Nathan Scandella (personal)

Saturday Dec 13, 2008

One Last Chance to Show the (Alaskan) Way

Well, we've got the viaduct replacement plan in the news again. Boondoggles "R" Us enters Phase III. Or was it Phase IV? I don't know phases.

This time, the planners re-expanded the set of viaduct replacement options to eight, or nine, and then contracted them back down to two for the Governor to pick from. The same Governor that has been unable to demonstrate any leadership on this issue for the last four years. Maybe she'll punt, and ask the Supreme Court to decide the issue.

Last time we were confronted with this painful issue, we had an "advisory" vote in Seattle, which gave the citizens of the city a chance to argue about the issue, spend loads of time and money on both sides of the campaign, only to have the vote be completely non-binding (isn't that called a poll?). First of all, the dufus who designed the vote placed two choices on the ballot, each which could be voted up or down. So, I guess that makes four choices. Unless, of course, you realize that it doesn't make any sense to ultimately select both options (you can't build both a tunnel and a bridge in the same spot), so that means there were really three options. But, only two choices. Got it?

Then, after the results were tallied:


  • 30% of the public wanted a tunnel

  • 43% wanted a new (elevated) viaduct

So, clearly, neither option received 50%. The Let's-Do-Nothing-Crowd, which unfortunately includes a lot of treehuggers and generally impractical liberals in this town, took these results to mean that the public voted for a Surface Transit Option. Huh? I just outlined three, or four possible options in this vote. Surface Transit was not one of them. Why does Surface Transit get to be the default just because the issue was worded to encourage both options to fail?

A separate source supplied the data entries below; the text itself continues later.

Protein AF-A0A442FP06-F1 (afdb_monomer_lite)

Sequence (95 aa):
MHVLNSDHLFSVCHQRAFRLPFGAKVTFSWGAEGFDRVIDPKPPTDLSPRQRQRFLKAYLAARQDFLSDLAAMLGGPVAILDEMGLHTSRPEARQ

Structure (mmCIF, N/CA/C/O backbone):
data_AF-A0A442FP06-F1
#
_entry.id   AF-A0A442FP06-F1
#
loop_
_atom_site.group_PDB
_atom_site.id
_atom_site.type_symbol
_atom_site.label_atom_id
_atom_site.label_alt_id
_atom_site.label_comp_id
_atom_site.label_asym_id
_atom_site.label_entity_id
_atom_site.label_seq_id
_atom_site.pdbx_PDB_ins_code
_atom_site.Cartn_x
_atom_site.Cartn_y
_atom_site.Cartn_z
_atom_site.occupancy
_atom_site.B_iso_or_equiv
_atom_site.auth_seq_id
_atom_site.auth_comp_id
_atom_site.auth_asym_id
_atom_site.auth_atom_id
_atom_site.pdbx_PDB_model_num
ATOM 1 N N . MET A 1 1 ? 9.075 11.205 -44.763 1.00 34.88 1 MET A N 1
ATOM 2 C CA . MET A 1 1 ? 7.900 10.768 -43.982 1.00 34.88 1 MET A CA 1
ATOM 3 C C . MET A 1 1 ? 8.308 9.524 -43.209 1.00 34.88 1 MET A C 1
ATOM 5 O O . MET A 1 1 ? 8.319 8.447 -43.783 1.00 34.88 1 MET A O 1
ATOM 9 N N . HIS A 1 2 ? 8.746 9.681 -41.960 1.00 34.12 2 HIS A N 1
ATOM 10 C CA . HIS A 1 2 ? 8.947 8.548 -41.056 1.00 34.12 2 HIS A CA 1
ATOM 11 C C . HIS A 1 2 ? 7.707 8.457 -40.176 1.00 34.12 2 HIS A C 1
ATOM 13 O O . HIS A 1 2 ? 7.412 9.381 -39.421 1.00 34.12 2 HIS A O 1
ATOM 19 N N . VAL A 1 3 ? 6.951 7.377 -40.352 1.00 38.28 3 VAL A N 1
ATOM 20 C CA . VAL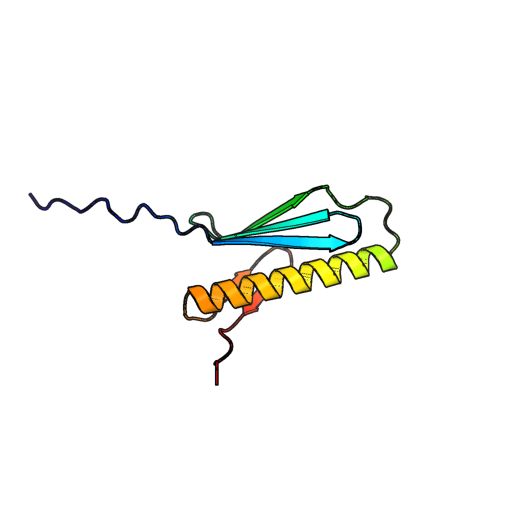 A 1 3 ? 5.832 7.013 -39.486 1.00 38.28 3 VAL A CA 1
ATOM 21 C C . VAL A 1 3 ? 6.439 6.616 -38.144 1.00 38.28 3 VAL A C 1
ATOM 23 O O . VAL A 1 3 ? 7.112 5.593 -38.042 1.00 38.28 3 VAL A O 1
ATOM 26 N N . LEU A 1 4 ? 6.272 7.469 -37.135 1.00 42.44 4 LEU A N 1
ATOM 27 C CA . LEU A 1 4 ? 6.567 7.115 -35.753 1.00 42.44 4 LEU A CA 1
ATOM 28 C C . LEU A 1 4 ? 5.451 6.174 -35.292 1.00 42.44 4 LEU A C 1
ATOM 30 O O . LEU A 1 4 ? 4.312 6.601 -35.094 1.00 42.44 4 LEU A O 1
ATOM 34 N N . ASN A 1 5 ? 5.779 4.884 -35.189 1.00 38.88 5 ASN A N 1
ATOM 35 C CA . ASN A 1 5 ? 4.921 3.865 -34.593 1.00 38.88 5 ASN A CA 1
ATOM 36 C C . ASN A 1 5 ? 4.403 4.366 -33.242 1.00 38.88 5 ASN A C 1
ATOM 38 O O . ASN A 1 5 ? 5.174 4.629 -32.320 1.00 38.88 5 ASN A O 1
ATOM 42 N N . SER A 1 6 ? 3.086 4.505 -33.144 1.00 45.19 6 SER A N 1
ATOM 43 C CA . SER A 1 6 ? 2.369 4.987 -31.963 1.00 45.19 6 SER A CA 1
ATOM 44 C C . SER A 1 6 ? 2.055 3.840 -30.985 1.00 45.19 6 SER A C 1
ATOM 46 O O . SER A 1 6 ? 0.993 3.823 -30.374 1.00 45.19 6 SER A O 1
ATOM 48 N N . ASP A 1 7 ? 2.982 2.888 -30.818 1.00 46.59 7 ASP A N 1
ATOM 49 C CA . ASP A 1 7 ? 2.762 1.613 -30.104 1.00 46.59 7 ASP A CA 1
ATOM 50 C C . ASP A 1 7 ? 3.424 1.544 -28.710 1.00 46.59 7 ASP A C 1
ATOM 52 O O . ASP A 1 7 ? 3.813 0.479 -28.228 1.00 46.59 7 ASP A O 1
ATOM 56 N N . HIS A 1 8 ? 3.538 2.676 -28.010 1.00 42.38 8 HIS A N 1
ATOM 57 C CA . HIS A 1 8 ? 4.015 2.725 -26.614 1.00 42.38 8 HIS A CA 1
ATOM 58 C C . HIS A 1 8 ? 3.019 3.378 -25.644 1.00 42.38 8 HIS A C 1
ATOM 60 O O . HIS A 1 8 ? 3.406 3.949 -24.630 1.00 42.38 8 HIS A O 1
ATOM 66 N N . LEU A 1 9 ? 1.715 3.253 -25.914 1.00 42.25 9 LEU A N 1
ATOM 67 C CA . LEU A 1 9 ? 0.654 3.646 -24.974 1.00 42.25 9 LEU A CA 1
ATOM 68 C C . LEU A 1 9 ? 0.172 2.498 -24.074 1.00 42.25 9 LEU A C 1
ATOM 70 O O . LEU A 1 9 ? -0.877 2.604 -23.444 1.00 42.25 9 LEU A O 1
ATOM 74 N N . PHE A 1 10 ? 0.940 1.416 -23.937 1.00 47.16 10 PHE A N 1
ATOM 75 C CA . PHE A 1 10 ? 0.782 0.545 -22.776 1.00 47.16 10 PHE A CA 1
ATOM 76 C C . PHE A 1 10 ? 1.507 1.197 -21.605 1.00 47.16 10 PHE A C 1
ATOM 78 O O . PHE A 1 10 ? 2.649 0.867 -21.293 1.00 47.16 10 PHE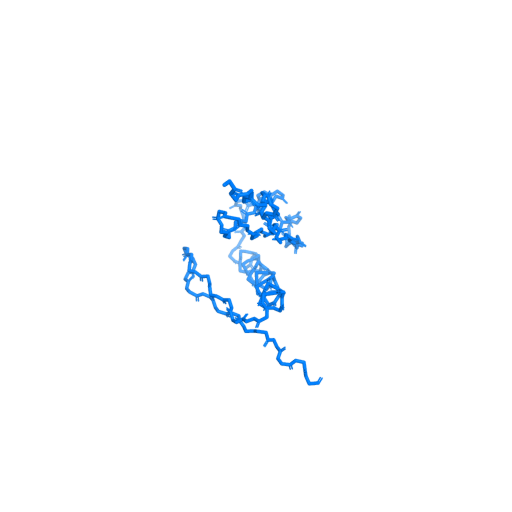 A O 1
ATOM 85 N N . SER A 1 11 ? 0.844 2.157 -20.957 1.00 55.12 11 SER A N 1
ATOM 86 C CA . SER A 1 11 ? 1.197 2.500 -19.584 1.00 55.12 11 SER A CA 1
ATOM 87 C C . SER A 1 11 ? 1.020 1.215 -18.777 1.00 55.12 11 SER A C 1
ATOM 89 O O . SER A 1 11 ? -0.108 0.797 -18.516 1.00 55.12 11 SER A O 1
ATOM 91 N N . VAL A 1 12 ? 2.121 0.506 -18.506 1.00 57.41 12 VAL A N 1
ATOM 92 C CA . VAL A 1 12 ? 2.104 -0.720 -17.706 1.00 57.41 12 VAL A CA 1
ATOM 93 C C . VAL A 1 12 ? 1.673 -0.309 -16.307 1.00 57.41 12 VAL A C 1
ATOM 95 O O . VAL A 1 12 ? 2.475 0.161 -15.506 1.00 57.41 12 VAL A O 1
ATOM 98 N N . CYS A 1 13 ? 0.374 -0.432 -16.054 1.00 80.69 13 CYS A N 1
ATOM 99 C CA . CYS A 1 13 ? -0.204 -0.239 -14.742 1.00 80.69 13 CYS A CA 1
ATOM 100 C C . CYS A 1 13 ? -0.032 -1.553 -13.976 1.00 80.69 13 CYS A C 1
ATOM 102 O O . CYS A 1 13 ? -0.739 -2.528 -14.239 1.00 80.69 13 CYS A O 1
ATOM 104 N N . HIS A 1 14 ? 0.948 -1.614 -13.075 1.00 91.31 14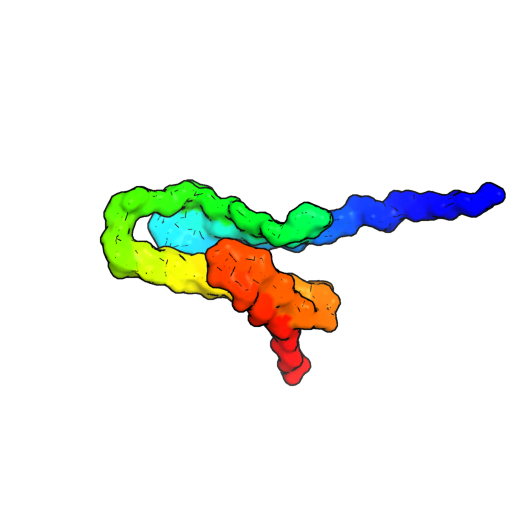 HIS A N 1
ATOM 105 C CA . HIS A 1 14 ? 1.106 -2.745 -12.166 1.00 91.31 14 HIS A CA 1
ATOM 106 C C . HIS A 1 14 ? 0.278 -2.487 -10.911 1.00 91.31 14 HIS A C 1
ATOM 108 O O . HIS A 1 14 ? 0.487 -1.493 -10.217 1.00 91.31 14 HIS A O 1
ATOM 114 N N . GLN A 1 15 ? -0.669 -3.376 -10.619 1.00 95.00 15 GLN A N 1
ATOM 115 C CA . GLN A 1 15 ? -1.622 -3.191 -9.533 1.00 95.00 15 GLN A CA 1
ATOM 116 C C . GLN A 1 15 ? -1.791 -4.475 -8.724 1.00 95.00 15 GLN A C 1
ATOM 118 O O . GLN A 1 15 ? -2.019 -5.548 -9.286 1.00 95.00 15 GLN A O 1
ATOM 123 N N . ARG A 1 16 ? -1.748 -4.367 -7.391 1.00 96.56 16 ARG A N 1
ATOM 124 C CA . ARG A 1 16 ? -2.048 -5.483 -6.479 1.00 96.56 16 ARG A CA 1
ATOM 125 C C . ARG A 1 16 ? -2.853 -5.027 -5.279 1.00 96.56 16 ARG A C 1
ATOM 127 O O . ARG A 1 16 ? -2.722 -3.901 -4.806 1.00 96.56 16 ARG A O 1
ATOM 134 N N . ALA A 1 17 ? -3.677 -5.937 -4.769 1.00 96.69 17 ALA A N 1
ATOM 135 C CA . ALA A 1 17 ? -4.516 -5.695 -3.609 1.00 96.69 17 ALA A CA 1
ATOM 136 C C . ALA A 1 17 ? -4.196 -6.662 -2.466 1.00 96.69 17 ALA A C 1
ATOM 138 O O . ALA A 1 17 ? -3.982 -7.855 -2.680 1.00 96.69 17 ALA A O 1
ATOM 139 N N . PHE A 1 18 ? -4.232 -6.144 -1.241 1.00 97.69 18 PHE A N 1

If you have an election with three candidates, and none of them gets 50%, do you just not elect anybody? No. Whoever got the most votes should win. In some cases, that may be a candidate (option) with less than 50% of the vote! Even if you assume that everyone that voted No on both options did actually want this mythical Surface Transit option (bogus assumption, of course), there's still poor justification for announcing that option a winner. Of course, only the election board knows for sure, but I have a strong suspicion that not all of the Tunnel Yes crowd also voted for another viaduct. If that happened, then theoretically, as many as 57% of Seattlites could have voted No-No. But, much more likely was that people would assume that you can't have both a tunnel and a viaduct, and therefore Yes-Yes is not an option. If that was the case, then the 30% tunnel-lovers and 43% viaduct-voters would be mutually exclusive groups. Which would leave only (100 - 43 - 30 = ) 27% of the public wanting to support some kind of surface transit alternative.

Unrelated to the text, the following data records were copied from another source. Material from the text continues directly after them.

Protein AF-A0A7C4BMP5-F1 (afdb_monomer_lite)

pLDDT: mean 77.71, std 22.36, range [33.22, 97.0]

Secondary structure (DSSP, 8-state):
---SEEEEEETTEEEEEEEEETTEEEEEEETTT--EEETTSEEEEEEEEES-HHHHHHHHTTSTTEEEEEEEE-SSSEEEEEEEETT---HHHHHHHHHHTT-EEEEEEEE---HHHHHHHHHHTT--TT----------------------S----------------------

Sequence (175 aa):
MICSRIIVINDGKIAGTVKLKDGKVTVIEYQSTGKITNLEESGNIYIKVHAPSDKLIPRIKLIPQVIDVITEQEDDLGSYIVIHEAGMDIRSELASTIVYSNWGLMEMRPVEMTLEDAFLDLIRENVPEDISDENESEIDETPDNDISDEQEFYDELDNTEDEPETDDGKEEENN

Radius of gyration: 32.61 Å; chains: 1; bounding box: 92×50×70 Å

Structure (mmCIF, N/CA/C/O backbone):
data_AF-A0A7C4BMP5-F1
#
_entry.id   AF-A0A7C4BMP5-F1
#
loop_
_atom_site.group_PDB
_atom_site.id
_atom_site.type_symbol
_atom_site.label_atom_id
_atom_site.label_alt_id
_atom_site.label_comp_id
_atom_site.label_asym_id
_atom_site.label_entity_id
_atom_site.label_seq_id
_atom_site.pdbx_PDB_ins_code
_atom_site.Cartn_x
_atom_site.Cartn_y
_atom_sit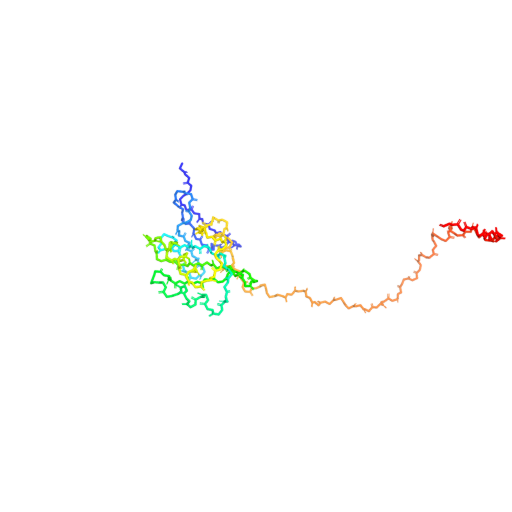e.Cartn_z
_atom_site.occupancy
_atom_site.B_iso_or_equiv
_atom_site.auth_seq_id
_atom_site.auth_comp_id
_atom_site.auth_asym_id
_atom_site.auth_atom_id
_atom_site.pdbx_PDB_model_num
ATOM 1 N N . MET A 1 1 ? -17.489 -14.755 18.026 1.00 53.88 1 MET A N 1
ATOM 2 C CA . MET A 1 1 ? -17.730 -13.494 17.300 1.00 53.88 1 MET A CA 1
ATOM 3 C C . MET A 1 1 ? -16.517 -12.628 17.583 1.00 53.88 1 MET A C 1
ATOM 5 O O . MET A 1 1 ? -16.320 -12.256 18.730 1.00 53.88 1 MET A O 1
ATOM 9 N N . ILE A 1 2 ? -15.625 -12.501 16.603 1.00 76.19 2 ILE A N 1
ATOM 10 C CA . ILE A 1 2 ? -14.399 -11.696 16.712 1.00 76.19 2 ILE A CA 1
ATOM 11 C C . ILE A 1 2 ? -14.751 -10.202 16.609 1.00 76.19 2 ILE A C 1
ATOM 13 O O . ILE A 1 2 ? -15.826 -9.865 16.110 1.00 76.19 2 ILE A O 1
ATOM 17 N N . CYS A 1 3 ? -13.899 -9.324 17.140 1.00 83.06 3 CYS A N 1
ATOM 18 C CA . CYS A 1 3 ? -14.135 -7.879 17.207 1.00 83.06 3 CYS A CA 1
ATOM 19 C C . CYS A 1 3 ? -14.409 -7.273 15.818 1.00 83.06 3 CYS A C 1
ATOM 21 O O . CYS A 1 3 ? -13.679 -7.549 14.872 1.00 83.06 3 CYS A O 1
ATOM 23 N N . SER A 1 4 ? -15.435 -6.424 15.704 1.00 91.06 4 SER A N 1
ATOM 24 C CA . SER A 1 4 ? -15.783 -5.702 14.465 1.00 91.06 4 SER A CA 1
ATOM 25 C C . SER A 1 4 ? -15.262 -4.263 14.430 1.00 91.06 4 SER A C 1
ATOM 27 O O . SER A 1 4 ? -15.223 -3.630 13.375 1.00 91.06 4 SER A O 1
ATOM 29 N N . ARG A 1 5 ? -14.884 -3.726 15.592 1.00 93.88 5 ARG A N 1
ATOM 30 C CA . ARG A 1 5 ? -14.423 -2.351 15.762 1.00 93.88 5 ARG A CA 1
ATOM 31 C C . ARG A 1 5 ? -13.391 -2.283 16.878 1.00 93.88 5 ARG A C 1
ATOM 33 O O . ARG A 1 5 ? -13.587 -2.884 17.933 1.00 93.88 5 ARG A O 1
ATOM 40 N N . ILE A 1 6 ? -12.341 -1.509 16.648 1.00 94.31 6 ILE A N 1
ATOM 41 C CA . ILE A 1 6 ? -11.297 -1.172 17.612 1.00 94.31 6 ILE A CA 1
ATOM 42 C C . ILE A 1 6 ? -11.251 0.350 17.744 1.00 94.31 6 ILE A C 1
ATOM 44 O O . ILE A 1 6 ? -11.462 1.073 16.771 1.00 94.31 6 ILE A O 1
ATOM 48 N N . ILE A 1 7 ? -11.011 0.833 18.959 1.00 95.25 7 ILE A N 1
ATOM 49 C CA . ILE A 1 7 ? -10.772 2.249 19.246 1.00 95.25 7 ILE A CA 1
ATOM 50 C C . ILE A 1 7 ? -9.315 2.359 19.677 1.00 95.25 7 ILE A C 1
ATOM 52 O O . ILE A 1 7 ? -8.907 1.667 20.609 1.00 95.25 7 ILE A O 1
ATOM 56 N N . VAL A 1 8 ? -8.546 3.203 18.994 1.00 94.94 8 VAL A N 1
ATOM 57 C CA . VAL A 1 8 ? -7.143 3.459 19.327 1.00 94.94 8 VAL A CA 1
ATOM 58 C C . VAL A 1 8 ? -7.079 4.700 20.203 1.00 94.94 8 VAL A C 1
ATOM 60 O O . VAL A 1 8 ? -7.643 5.743 19.863 1.00 94.94 8 VAL A O 1
ATOM 63 N N . ILE A 1 9 ? -6.415 4.572 21.347 1.00 94.06 9 ILE A N 1
ATOM 64 C CA . ILE A 1 9 ? -6.199 5.647 22.313 1.00 94.06 9 ILE A CA 1
ATOM 65 C C . ILE A 1 9 ? -4.692 5.858 22.417 1.00 94.06 9 ILE A C 1
ATOM 67 O O . ILE A 1 9 ? -3.969 4.897 22.665 1.00 94.06 9 ILE A O 1
ATOM 71 N N . ASN A 1 10 ? -4.249 7.101 22.248 1.00 90.94 10 ASN A N 1
ATOM 72 C CA . ASN A 1 10 ? -2.870 7.522 22.461 1.00 90.94 10 ASN A CA 1
ATOM 73 C C . ASN A 1 10 ? -2.853 8.677 23.468 1.00 90.94 10 ASN A C 1
ATOM 75 O O . ASN A 1 10 ? -3.664 9.597 23.348 1.00 90.94 10 ASN A O 1
ATOM 79 N N . ASP A 1 11 ? -2.000 8.597 24.488 1.00 91.56 11 ASP A N 1
ATOM 80 C CA . ASP A 1 11 ? -1.850 9.629 25.530 1.00 91.56 11 ASP A CA 1
ATOM 81 C C . ASP A 1 11 ? -3.176 10.098 26.159 1.00 91.56 11 ASP A C 1
ATOM 83 O O . ASP A 1 11 ? -3.452 11.285 26.344 1.00 91.56 11 ASP A O 1
ATOM 87 N N . GLY A 1 12 ? -4.056 9.136 26.456 1.00 92.44 12 GLY A N 1
ATOM 88 C CA . GLY A 1 12 ? -5.366 9.395 27.063 1.00 92.44 12 GLY A CA 1
ATOM 89 C C . GLY A 1 12 ? -6.398 10.041 26.128 1.00 92.44 12 GLY A C 1
ATOM 90 O O . GLY A 1 12 ? -7.511 10.334 26.567 1.00 92.44 12 GLY A O 1
ATOM 91 N N . LYS A 1 13 ? -6.076 10.234 24.844 1.00 91.94 13 LYS A N 1
ATOM 92 C CA . LYS A 1 13 ? -6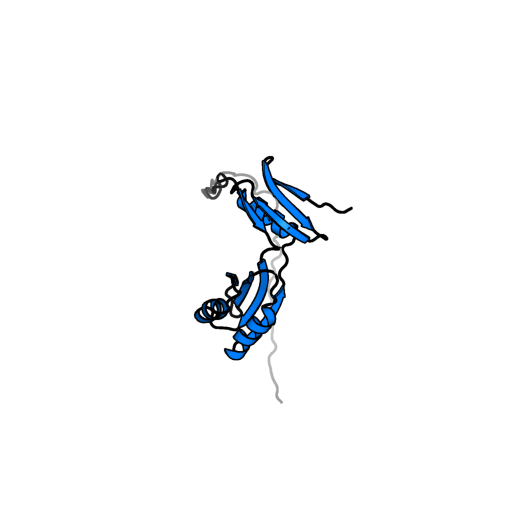.975 10.776 23.817 1.00 91.94 13 LYS A CA 1
ATOM 93 C C . LYS A 1 13 ? -7.298 9.713 22.774 1.00 91.94 13 LYS A C 1
ATOM 95 O O . LYS A 1 13 ? -6.468 8.874 22.440 1.00 91.94 13 LYS A O 1
ATOM 100 N N . ILE A 1 14 ? -8.510 9.748 22.226 1.00 93.81 14 ILE A N 1
ATOM 101 C CA . ILE A 1 14 ? -8.871 8.875 21.104 1.00 93.81 14 ILE A CA 1
ATOM 102 C C . ILE A 1 14 ? -8.096 9.353 19.875 1.00 93.81 14 ILE A C 1
ATOM 104 O O . ILE A 1 14 ? -8.308 10.472 19.419 1.00 93.81 14 ILE A O 1
ATOM 108 N N . ALA A 1 15 ? -7.222 8.499 19.351 1.00 94.50 15 ALA A N 1
ATOM 109 C CA . ALA A 1 15 ? -6.492 8.739 18.112 1.00 94.50 15 ALA A CA 1
ATOM 110 C C . ALA A 1 15 ? -7.366 8.426 16.889 1.00 94.50 15 ALA A C 1
ATOM 112 O O . ALA A 1 15 ? -7.318 9.124 15.878 1.00 94.50 15 ALA A O 1
ATOM 113 N N . GLY A 1 16 ? -8.221 7.404 16.994 1.00 95.75 16 GLY A N 1
ATOM 114 C CA . GLY A 1 16 ? -9.135 7.032 15.921 1.00 95.75 16 GLY A CA 1
ATOM 115 C C . GLY A 1 16 ? -9.887 5.729 16.158 1.00 95.75 16 GLY A C 1
ATOM 116 O O . GLY A 1 16 ? -9.856 5.135 17.238 1.00 95.75 16 GLY A O 1
ATOM 117 N N . THR A 1 17 ? -10.597 5.286 15.126 1.00 95.88 17 THR A N 1
ATOM 118 C CA . THR A 1 17 ? -11.336 4.020 15.097 1.00 95.88 17 THR A CA 1
ATOM 119 C C . THR A 1 17 ? -10.888 3.180 13.906 1.00 95.88 17 THR A C 1
ATOM 121 O O . THR A 1 17 ? -10.751 3.694 12.802 1.00 95.88 17 THR A O 1
ATOM 124 N N . VAL A 1 18 ? -10.766 1.868 14.112 1.00 95.38 18 VAL A N 1
ATOM 125 C CA . VAL A 1 18 ? -10.515 0.884 13.053 1.00 95.38 18 VAL A CA 1
ATOM 126 C C . VAL A 1 18 ? -11.702 -0.073 12.952 1.00 95.38 18 VAL A C 1
ATOM 128 O O . VAL A 1 18 ? -12.129 -0.648 13.958 1.00 95.38 18 VAL A O 1
ATOM 131 N N . LYS A 1 19 ? -12.260 -0.249 11.752 1.00 94.75 19 LYS A N 1
ATOM 132 C CA . LYS A 1 19 ? -13.297 -1.255 11.468 1.00 94.75 19 LYS A CA 1
ATOM 133 C C . LYS A 1 19 ? -12.675 -2.496 10.846 1.00 94.75 19 LYS A C 1
ATOM 135 O O . LYS A 1 19 ? -11.764 -2.406 10.024 1.00 94.75 19 LYS A O 1
ATOM 140 N N . LEU A 1 20 ? -13.199 -3.643 11.261 1.00 92.50 20 LEU A N 1
ATOM 141 C CA . LEU A 1 20 ? -12.736 -4.960 10.861 1.00 92.50 20 LEU A CA 1
ATOM 142 C C . LEU A 1 20 ? -13.853 -5.749 10.187 1.00 92.50 20 LEU A C 1
ATOM 144 O O . LEU A 1 20 ? -14.995 -5.755 10.656 1.00 92.50 20 LEU A O 1
ATOM 148 N N . LYS A 1 21 ? -13.496 -6.493 9.143 1.00 90.19 21 LYS A N 1
ATOM 149 C CA . LYS A 1 21 ? -14.360 -7.478 8.488 1.00 90.19 21 LYS A CA 1
ATOM 150 C C . LYS A 1 21 ? -13.537 -8.716 8.172 1.00 90.19 21 LYS A C 1
ATOM 152 O O . LYS A 1 21 ? -12.440 -8.605 7.640 1.00 90.19 21 LYS A O 1
ATOM 157 N N . ASP A 1 22 ? -14.032 -9.882 8.581 1.00 87.62 22 ASP A N 1
ATOM 158 C CA . ASP A 1 22 ? -13.341 -11.170 8.412 1.00 87.62 22 ASP A CA 1
ATOM 159 C C . ASP A 1 22 ? -11.879 -11.169 8.913 1.00 87.62 22 ASP A C 1
ATOM 161 O O . ASP A 1 22 ? -11.012 -11.848 8.371 1.00 87.62 22 ASP A O 1
ATOM 165 N N . GLY A 1 23 ? -11.602 -10.391 9.969 1.00 85.62 23 GLY A N 1
ATOM 166 C CA . GLY A 1 23 ? -10.269 -10.252 10.567 1.00 85.62 23 GLY A CA 1
ATOM 167 C C . GLY A 1 23 ? -9.331 -9.262 9.865 1.00 85.62 23 GLY A C 1
ATOM 168 O O . GLY A 1 23 ? -8.192 -9.130 10.298 1.00 85.62 23 GLY A O 1
ATOM 169 N N . LYS A 1 24 ? -9.793 -8.553 8.828 1.00 89.19 24 LYS A N 1
ATOM 170 C CA . LYS A 1 24 ? -9.010 -7.576 8.056 1.00 89.19 24 LYS A CA 1
ATOM 171 C C . LYS A 1 24 ? -9.471 -6.149 8.307 1.00 89.19 24 LYS A C 1
ATOM 173 O O . LYS A 1 24 ? -10.659 -5.919 8.548 1.00 89.19 24 LYS A O 1
ATOM 178 N N . VAL A 1 25 ? -8.541 -5.200 8.227 1.00 92.00 25 VAL A N 1
ATOM 179 C CA . VAL A 1 25 ? -8.835 -3.767 8.327 1.00 92.00 25 VAL A CA 1
ATOM 180 C C . VAL A 1 25 ? -9.574 -3.313 7.079 1.00 92.00 25 VAL A C 1
ATOM 182 O O . VAL A 1 25 ? -9.092 -3.507 5.969 1.00 92.00 25 VAL A O 1
ATOM 185 N N . THR A 1 26 ? -10.746 -2.709 7.264 1.00 92.56 26 THR A N 1
ATOM 186 C CA . THR A 1 26 ? -11.542 -2.168 6.154 1.00 92.56 26 THR A CA 1
ATOM 187 C C . THR A 1 26 ? -11.612 -0.656 6.174 1.00 92.56 26 THR A C 1
ATOM 189 O O . THR A 1 26 ? -11.545 -0.032 5.124 1.00 92.56 26 THR A O 1
ATOM 192 N N . VAL A 1 27 ? -11.730 -0.046 7.354 1.00 93.88 27 VAL A N 1
ATOM 193 C CA . VAL A 1 27 ? -11.853 1.410 7.477 1.00 93.88 27 VAL A CA 1
ATOM 194 C C . VAL A 1 27 ? -11.010 1.915 8.633 1.00 93.88 27 VAL A C 1
ATOM 196 O O . VAL A 1 27 ? -11.061 1.348 9.726 1.00 93.88 27 VAL A O 1
ATOM 199 N N . ILE A 1 28 ? -10.295 3.012 8.396 1.00 94.31 28 ILE A N 1
ATOM 200 C CA . ILE A 1 28 ? -9.563 3.768 9.412 1.00 94.31 28 ILE A CA 1
ATOM 201 C C . ILE A 1 28 ? -10.154 5.177 9.471 1.00 94.31 28 ILE A C 1
ATOM 203 O O . ILE A 1 28 ? -10.204 5.879 8.462 1.00 94.31 28 ILE A O 1
ATOM 207 N N . GLU A 1 29 ? -10.619 5.577 10.650 1.00 94.81 29 GLU A N 1
ATOM 208 C CA . GLU A 1 29 ? -11.165 6.905 10.937 1.00 94.81 29 GLU A CA 1
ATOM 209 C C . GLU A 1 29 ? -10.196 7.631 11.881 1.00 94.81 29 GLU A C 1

Even if we do the highly generous, and statistically nonsensical thing and split the difference between these two extreme results (perfect tunnel/viaduct overlap, and zero tunnel/viaduct overlap), you arrive at the conclusion that only 42% of the public voted No on both. Which means that in our more-than-two-candidate election, Surface Transit stills comes in second (42% is less than 43%!).

How the hell could all these Teva-wearing busriders have so confidently usurped the results for their nonexistent plan? Nobody in this country pays attention in math class, that's how. Governor Gregoire and Mayor Nickels included.

Maybe the Governor will make all this right, and pick the viaduct replacement option after all. That would be the right thing to do at this point. Punting any longer on replacing this death trap is just irresponsible. With plenty of options for greening up transportation, and a new President talking about just that, I don't believe simply contracting the amount of roads we have is the right way to fight climate change. That will just force businesses and homeowners to move to places like Issaquah (aka Sprawl City, WA), where they are willing to provide roads. Traffic in Seattle will continue to worsen, and our internal combustion engines will continue to idle inefficiently waiting for traffic to start moving again.

Or we could buck the trend, and pretend that transportation is important in this city.